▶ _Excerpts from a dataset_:

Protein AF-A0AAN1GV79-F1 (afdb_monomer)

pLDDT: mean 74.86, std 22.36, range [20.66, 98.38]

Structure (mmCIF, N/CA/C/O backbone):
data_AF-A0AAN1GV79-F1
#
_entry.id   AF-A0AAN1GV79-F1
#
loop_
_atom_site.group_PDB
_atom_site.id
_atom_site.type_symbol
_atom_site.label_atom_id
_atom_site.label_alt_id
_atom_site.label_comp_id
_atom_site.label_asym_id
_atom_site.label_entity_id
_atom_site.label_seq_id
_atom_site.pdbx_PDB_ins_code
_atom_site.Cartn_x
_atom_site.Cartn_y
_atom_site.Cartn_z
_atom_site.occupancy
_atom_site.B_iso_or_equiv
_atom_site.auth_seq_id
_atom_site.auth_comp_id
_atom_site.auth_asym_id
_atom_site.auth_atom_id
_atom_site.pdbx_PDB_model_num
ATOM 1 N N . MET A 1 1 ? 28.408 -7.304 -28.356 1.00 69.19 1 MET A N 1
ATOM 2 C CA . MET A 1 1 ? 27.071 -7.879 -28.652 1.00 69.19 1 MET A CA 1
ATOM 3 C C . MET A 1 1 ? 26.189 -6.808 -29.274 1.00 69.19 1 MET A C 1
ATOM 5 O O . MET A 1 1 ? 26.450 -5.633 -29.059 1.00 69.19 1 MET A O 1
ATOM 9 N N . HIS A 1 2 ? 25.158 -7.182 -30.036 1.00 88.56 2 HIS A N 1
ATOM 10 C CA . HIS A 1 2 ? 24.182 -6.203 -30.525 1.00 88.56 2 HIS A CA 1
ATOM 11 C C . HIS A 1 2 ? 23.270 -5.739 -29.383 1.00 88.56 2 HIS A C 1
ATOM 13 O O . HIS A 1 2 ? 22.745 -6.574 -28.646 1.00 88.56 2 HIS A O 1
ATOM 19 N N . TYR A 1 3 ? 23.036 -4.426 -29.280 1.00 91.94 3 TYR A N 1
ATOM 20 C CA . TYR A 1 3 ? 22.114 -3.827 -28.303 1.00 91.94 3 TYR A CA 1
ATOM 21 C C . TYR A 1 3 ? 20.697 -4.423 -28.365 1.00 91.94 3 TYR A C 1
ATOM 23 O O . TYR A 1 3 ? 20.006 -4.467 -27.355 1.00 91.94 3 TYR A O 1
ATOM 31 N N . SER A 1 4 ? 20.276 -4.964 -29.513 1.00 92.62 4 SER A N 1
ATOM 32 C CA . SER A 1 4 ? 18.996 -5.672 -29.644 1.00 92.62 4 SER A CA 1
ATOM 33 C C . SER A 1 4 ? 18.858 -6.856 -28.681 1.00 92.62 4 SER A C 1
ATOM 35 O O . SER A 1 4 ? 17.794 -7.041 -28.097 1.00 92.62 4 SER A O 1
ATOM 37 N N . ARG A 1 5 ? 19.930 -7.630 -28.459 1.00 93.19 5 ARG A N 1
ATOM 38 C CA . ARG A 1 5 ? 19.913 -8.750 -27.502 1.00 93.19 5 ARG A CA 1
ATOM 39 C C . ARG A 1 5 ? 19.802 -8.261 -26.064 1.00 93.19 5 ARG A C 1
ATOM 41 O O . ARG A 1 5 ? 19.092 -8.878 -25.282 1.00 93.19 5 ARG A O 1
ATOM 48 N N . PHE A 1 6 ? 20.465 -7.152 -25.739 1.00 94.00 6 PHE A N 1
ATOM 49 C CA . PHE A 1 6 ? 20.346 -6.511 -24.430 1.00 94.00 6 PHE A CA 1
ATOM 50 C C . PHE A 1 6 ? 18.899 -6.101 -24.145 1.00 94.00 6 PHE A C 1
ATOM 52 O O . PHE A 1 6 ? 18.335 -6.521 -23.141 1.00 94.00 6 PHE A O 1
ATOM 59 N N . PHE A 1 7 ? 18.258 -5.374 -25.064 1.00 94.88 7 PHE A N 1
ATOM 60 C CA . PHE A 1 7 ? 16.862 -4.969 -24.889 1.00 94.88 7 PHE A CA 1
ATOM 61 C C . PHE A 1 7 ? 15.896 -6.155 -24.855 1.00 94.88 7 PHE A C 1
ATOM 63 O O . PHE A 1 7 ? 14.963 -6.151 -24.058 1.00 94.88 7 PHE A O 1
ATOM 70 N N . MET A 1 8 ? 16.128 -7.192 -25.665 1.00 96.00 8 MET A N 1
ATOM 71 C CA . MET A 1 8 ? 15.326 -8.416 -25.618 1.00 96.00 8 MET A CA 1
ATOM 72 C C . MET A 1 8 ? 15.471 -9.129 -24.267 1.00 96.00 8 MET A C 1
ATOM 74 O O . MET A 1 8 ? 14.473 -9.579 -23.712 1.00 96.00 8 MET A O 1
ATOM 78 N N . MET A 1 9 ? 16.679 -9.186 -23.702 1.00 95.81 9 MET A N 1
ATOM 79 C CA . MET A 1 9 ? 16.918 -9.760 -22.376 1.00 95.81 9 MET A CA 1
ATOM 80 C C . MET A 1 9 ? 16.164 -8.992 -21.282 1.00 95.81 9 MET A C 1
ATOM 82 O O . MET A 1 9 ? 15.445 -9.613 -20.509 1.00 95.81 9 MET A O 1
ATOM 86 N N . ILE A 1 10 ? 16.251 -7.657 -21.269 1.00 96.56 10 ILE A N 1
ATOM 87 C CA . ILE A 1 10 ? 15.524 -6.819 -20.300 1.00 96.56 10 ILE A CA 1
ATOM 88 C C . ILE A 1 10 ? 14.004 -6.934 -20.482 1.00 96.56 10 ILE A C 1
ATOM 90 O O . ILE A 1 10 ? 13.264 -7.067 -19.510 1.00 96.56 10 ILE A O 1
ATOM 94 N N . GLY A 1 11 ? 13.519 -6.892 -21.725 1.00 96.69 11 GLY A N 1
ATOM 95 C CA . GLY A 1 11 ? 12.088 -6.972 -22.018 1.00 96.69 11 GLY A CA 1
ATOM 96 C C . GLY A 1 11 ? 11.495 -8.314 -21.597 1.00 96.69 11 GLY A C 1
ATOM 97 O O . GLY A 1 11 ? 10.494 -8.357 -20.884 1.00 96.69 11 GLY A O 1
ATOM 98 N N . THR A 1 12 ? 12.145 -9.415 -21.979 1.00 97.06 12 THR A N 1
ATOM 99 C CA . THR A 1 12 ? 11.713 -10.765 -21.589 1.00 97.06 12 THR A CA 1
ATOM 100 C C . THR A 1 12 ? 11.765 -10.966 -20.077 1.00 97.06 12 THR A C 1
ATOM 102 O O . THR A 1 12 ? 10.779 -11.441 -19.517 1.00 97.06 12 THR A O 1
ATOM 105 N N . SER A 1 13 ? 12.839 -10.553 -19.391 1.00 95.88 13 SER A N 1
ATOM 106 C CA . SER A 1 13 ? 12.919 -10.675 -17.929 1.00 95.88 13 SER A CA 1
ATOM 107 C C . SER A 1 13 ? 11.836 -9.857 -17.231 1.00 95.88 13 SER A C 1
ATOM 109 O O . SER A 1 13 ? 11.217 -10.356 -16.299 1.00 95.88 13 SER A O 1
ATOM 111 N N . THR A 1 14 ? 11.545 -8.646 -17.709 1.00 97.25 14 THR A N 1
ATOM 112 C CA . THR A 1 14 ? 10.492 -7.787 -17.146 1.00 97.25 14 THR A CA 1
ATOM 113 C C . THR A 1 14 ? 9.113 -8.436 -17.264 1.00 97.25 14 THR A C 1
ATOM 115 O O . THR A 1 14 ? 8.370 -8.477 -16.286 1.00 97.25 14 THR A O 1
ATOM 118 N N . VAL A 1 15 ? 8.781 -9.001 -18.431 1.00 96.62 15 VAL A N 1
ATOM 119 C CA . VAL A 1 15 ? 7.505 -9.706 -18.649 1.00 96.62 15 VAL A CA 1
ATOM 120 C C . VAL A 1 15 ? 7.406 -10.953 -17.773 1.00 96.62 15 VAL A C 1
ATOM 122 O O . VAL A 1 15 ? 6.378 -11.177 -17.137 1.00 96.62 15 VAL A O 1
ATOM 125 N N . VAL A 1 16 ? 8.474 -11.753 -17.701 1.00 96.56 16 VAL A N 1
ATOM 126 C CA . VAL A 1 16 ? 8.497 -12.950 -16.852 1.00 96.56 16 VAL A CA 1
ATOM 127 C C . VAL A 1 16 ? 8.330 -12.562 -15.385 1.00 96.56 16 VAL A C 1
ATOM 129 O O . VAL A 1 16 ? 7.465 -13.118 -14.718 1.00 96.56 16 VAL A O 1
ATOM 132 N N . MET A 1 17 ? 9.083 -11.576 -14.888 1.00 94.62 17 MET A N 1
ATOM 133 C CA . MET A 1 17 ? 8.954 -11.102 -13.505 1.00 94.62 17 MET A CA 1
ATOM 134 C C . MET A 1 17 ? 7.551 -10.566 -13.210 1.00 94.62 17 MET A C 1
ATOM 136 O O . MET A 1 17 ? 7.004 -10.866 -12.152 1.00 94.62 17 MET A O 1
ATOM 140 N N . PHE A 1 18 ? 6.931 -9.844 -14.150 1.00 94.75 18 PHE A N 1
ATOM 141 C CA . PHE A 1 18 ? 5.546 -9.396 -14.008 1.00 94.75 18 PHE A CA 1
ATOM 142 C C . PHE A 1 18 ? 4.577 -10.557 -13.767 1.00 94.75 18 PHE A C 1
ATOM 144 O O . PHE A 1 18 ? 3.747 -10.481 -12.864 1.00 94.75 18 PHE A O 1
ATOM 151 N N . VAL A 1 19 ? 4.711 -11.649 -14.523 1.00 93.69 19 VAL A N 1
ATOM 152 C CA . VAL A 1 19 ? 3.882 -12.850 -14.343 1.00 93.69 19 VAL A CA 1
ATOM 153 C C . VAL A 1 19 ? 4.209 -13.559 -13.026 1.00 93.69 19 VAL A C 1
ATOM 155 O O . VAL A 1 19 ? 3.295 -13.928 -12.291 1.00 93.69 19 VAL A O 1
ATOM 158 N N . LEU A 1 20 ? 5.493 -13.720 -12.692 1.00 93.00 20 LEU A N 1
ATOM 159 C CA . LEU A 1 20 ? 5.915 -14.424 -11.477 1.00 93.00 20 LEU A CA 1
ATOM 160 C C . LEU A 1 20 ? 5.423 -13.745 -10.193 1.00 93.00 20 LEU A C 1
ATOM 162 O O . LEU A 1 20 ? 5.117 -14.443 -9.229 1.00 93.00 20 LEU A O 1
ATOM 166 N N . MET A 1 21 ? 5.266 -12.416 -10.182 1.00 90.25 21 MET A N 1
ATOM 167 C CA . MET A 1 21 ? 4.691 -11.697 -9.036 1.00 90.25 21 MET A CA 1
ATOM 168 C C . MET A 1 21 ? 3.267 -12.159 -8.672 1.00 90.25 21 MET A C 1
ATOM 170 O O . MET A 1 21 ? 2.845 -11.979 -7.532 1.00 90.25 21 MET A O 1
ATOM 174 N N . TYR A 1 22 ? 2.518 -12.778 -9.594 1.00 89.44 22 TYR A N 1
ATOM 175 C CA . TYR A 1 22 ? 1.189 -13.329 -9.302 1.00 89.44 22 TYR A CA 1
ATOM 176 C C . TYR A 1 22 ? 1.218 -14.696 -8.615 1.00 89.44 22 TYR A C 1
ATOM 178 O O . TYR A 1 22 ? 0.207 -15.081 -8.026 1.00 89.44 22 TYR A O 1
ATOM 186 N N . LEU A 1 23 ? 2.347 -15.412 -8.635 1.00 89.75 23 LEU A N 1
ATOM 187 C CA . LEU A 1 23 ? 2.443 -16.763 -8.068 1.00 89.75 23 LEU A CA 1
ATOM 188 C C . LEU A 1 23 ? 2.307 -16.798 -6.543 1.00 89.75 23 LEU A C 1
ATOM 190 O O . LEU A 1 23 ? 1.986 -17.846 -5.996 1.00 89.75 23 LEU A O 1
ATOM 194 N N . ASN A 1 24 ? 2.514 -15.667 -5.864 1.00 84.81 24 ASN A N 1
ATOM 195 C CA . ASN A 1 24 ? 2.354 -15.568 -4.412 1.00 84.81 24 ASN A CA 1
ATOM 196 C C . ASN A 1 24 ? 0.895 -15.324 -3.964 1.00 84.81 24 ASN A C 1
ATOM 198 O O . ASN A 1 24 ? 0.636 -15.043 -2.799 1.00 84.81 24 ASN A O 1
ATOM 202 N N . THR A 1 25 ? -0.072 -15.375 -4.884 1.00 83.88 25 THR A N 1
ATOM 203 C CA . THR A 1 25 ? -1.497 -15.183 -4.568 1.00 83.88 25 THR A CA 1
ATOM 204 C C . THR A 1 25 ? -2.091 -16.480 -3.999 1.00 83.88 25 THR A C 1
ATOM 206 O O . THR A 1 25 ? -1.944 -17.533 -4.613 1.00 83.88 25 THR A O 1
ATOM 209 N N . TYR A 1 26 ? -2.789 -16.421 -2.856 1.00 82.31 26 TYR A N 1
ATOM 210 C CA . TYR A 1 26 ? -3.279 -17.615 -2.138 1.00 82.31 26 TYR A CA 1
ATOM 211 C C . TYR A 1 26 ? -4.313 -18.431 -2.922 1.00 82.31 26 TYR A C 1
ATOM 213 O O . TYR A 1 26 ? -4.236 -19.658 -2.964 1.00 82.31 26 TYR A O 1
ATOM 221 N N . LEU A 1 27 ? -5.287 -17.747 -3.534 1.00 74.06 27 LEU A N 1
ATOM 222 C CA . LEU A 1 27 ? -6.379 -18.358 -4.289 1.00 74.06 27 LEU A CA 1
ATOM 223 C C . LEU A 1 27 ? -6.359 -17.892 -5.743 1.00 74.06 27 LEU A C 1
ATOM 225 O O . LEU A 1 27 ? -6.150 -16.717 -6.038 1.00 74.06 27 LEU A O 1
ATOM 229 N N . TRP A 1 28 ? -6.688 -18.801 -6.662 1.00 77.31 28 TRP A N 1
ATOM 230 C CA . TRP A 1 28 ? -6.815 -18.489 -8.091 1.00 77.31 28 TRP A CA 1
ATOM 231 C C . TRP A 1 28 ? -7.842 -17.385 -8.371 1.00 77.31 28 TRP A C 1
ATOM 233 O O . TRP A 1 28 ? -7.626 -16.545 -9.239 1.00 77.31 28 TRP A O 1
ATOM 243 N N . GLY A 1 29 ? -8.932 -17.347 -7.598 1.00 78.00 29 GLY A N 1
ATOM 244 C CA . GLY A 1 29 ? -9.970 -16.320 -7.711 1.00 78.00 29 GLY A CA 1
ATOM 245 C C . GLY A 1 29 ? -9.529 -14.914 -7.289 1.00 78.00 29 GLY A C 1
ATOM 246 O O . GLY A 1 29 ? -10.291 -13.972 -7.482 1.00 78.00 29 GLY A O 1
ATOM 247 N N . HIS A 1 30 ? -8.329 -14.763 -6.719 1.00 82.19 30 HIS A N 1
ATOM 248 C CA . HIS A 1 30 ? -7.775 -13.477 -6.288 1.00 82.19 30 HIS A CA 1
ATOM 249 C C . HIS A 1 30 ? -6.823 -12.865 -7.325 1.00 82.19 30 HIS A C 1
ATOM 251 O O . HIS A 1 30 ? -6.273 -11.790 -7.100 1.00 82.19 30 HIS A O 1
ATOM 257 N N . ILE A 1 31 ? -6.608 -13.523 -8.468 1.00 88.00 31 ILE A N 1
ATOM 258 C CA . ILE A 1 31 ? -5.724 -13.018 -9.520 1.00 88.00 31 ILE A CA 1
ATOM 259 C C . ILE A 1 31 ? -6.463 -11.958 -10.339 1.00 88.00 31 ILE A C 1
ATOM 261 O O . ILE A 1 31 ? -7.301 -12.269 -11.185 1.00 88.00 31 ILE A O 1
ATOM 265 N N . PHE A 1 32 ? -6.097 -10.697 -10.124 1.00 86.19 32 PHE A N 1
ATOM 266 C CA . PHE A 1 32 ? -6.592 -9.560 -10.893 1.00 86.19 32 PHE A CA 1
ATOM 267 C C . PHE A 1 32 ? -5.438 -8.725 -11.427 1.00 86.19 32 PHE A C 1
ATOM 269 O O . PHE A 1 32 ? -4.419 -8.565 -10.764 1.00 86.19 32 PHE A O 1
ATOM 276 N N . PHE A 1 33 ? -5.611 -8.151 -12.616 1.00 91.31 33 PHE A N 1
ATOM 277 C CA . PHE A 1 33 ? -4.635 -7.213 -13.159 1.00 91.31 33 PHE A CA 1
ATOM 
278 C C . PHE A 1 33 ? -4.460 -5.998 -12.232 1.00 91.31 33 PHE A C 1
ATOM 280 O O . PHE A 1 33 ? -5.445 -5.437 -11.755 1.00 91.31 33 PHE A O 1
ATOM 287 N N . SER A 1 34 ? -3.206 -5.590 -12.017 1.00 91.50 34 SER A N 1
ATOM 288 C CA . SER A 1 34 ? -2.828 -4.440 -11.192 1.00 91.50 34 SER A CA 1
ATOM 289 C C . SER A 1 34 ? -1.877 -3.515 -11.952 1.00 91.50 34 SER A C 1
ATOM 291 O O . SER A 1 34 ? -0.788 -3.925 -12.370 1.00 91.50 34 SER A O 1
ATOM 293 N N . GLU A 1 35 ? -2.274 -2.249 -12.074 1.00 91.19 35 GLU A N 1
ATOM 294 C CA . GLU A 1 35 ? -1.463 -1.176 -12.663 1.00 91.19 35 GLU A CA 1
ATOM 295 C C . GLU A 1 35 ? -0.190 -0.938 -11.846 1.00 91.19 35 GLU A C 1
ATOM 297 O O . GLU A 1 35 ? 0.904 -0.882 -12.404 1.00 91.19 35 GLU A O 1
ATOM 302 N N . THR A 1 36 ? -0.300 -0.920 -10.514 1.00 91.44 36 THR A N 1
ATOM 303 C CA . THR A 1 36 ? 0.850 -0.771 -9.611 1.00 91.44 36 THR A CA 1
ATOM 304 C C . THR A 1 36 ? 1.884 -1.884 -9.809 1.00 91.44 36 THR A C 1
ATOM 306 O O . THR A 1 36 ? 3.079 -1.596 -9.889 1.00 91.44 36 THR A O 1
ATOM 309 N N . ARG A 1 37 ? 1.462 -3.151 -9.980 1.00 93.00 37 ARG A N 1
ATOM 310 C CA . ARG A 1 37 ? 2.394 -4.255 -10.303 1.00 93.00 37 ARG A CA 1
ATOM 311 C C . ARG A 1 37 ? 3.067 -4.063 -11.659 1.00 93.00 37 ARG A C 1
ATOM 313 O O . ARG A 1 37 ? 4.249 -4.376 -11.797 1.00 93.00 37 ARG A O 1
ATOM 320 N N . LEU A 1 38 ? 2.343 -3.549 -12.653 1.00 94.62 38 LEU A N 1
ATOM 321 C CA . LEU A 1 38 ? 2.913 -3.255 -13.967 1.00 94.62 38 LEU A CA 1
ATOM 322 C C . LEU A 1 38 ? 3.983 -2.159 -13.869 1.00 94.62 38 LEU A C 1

▶ _TASK OBJECTIVE_:
The response must hold only the lines above from the line with "ATOM 37 N N" through the line with "ATOM 96 C C", each copied exactly, both ends kept.

▶ _EXERCISE OUTPUT_:
ATOM 37 N N . ARG A 1 5 ? 19.930 -7.630 -28.459 1.00 93.19 5 ARG A N 1
ATOM 38 C CA . ARG A 1 5 ? 19.913 -8.750 -27.502 1.00 93.19 5 ARG A CA 1
ATOM 39 C C . ARG A 1 5 ? 19.802 -8.261 -26.064 1.00 93.19 5 ARG A C 1
ATOM 41 O O . ARG A 1 5 ? 19.092 -8.878 -25.282 1.00 93.19 5 ARG A O 1
ATOM 48 N N . PHE A 1 6 ? 20.465 -7.152 -25.739 1.00 94.00 6 PHE A N 1
ATOM 49 C CA . PHE A 1 6 ? 20.346 -6.511 -24.430 1.00 94.00 6 PHE A CA 1
ATOM 50 C C . PHE A 1 6 ? 18.899 -6.101 -24.145 1.00 94.00 6 PHE A C 1
ATOM 52 O O . PHE A 1 6 ? 18.335 -6.521 -23.141 1.00 94.00 6 PHE A O 1
ATOM 59 N N . PHE A 1 7 ? 18.258 -5.374 -25.064 1.00 94.88 7 PHE A N 1
ATOM 60 C CA . PHE A 1 7 ? 16.862 -4.969 -24.889 1.00 94.88 7 PHE A CA 1
ATOM 61 C C . PHE A 1 7 ? 15.896 -6.155 -24.855 1.00 94.88 7 PHE A C 1
ATOM 63 O O . PHE A 1 7 ? 14.963 -6.151 -24.058 1.00 94.88 7 PHE A O 1
ATOM 70 N N . MET A 1 8 ? 16.128 -7.192 -25.665 1.00 96.00 8 MET A N 1
ATOM 71 C CA . MET A 1 8 ? 15.326 -8.416 -25.618 1.00 96.00 8 MET A CA 1
ATOM 72 C C . MET A 1 8 ? 15.471 -9.129 -24.267 1.00 96.00 8 MET A C 1
ATOM 74 O O . MET A 1 8 ? 14.473 -9.579 -23.712 1.00 96.00 8 MET A O 1
ATOM 78 N N . MET A 1 9 ? 16.679 -9.186 -23.702 1.00 95.81 9 MET A N 1
ATOM 79 C CA . MET A 1 9 ? 16.918 -9.760 -22.376 1.00 95.81 9 MET A CA 1
ATOM 80 C C . MET A 1 9 ? 16.164 -8.992 -21.282 1.00 95.81 9 MET A C 1
ATOM 82 O O . MET A 1 9 ? 15.445 -9.613 -20.509 1.00 95.81 9 MET A O 1
ATOM 86 N N . ILE A 1 10 ? 16.251 -7.657 -21.269 1.00 96.56 10 ILE A N 1
ATOM 87 C CA . ILE A 1 10 ? 15.524 -6.819 -20.300 1.00 96.56 10 ILE A CA 1
ATOM 88 C C . ILE A 1 10 ? 14.004 -6.934 -20.482 1.00 96.56 10 ILE A C 1
ATOM 90 O O . ILE A 1 10 ? 13.264 -7.067 -19.510 1.00 96.56 10 ILE A O 1
ATOM 94 N N . GLY A 1 11 ? 13.519 -6.892 -21.725 1.00 96.69 11 GLY A N 1
ATOM 95 C CA . GLY A 1 11 ? 12.088 -6.972 -22.018 1.00 96.69 11 GLY A CA 1
ATOM 96 C C . GLY A 1 11 ? 11.495 -8.314 -21.597 1.00 96.69 11 GLY A C 1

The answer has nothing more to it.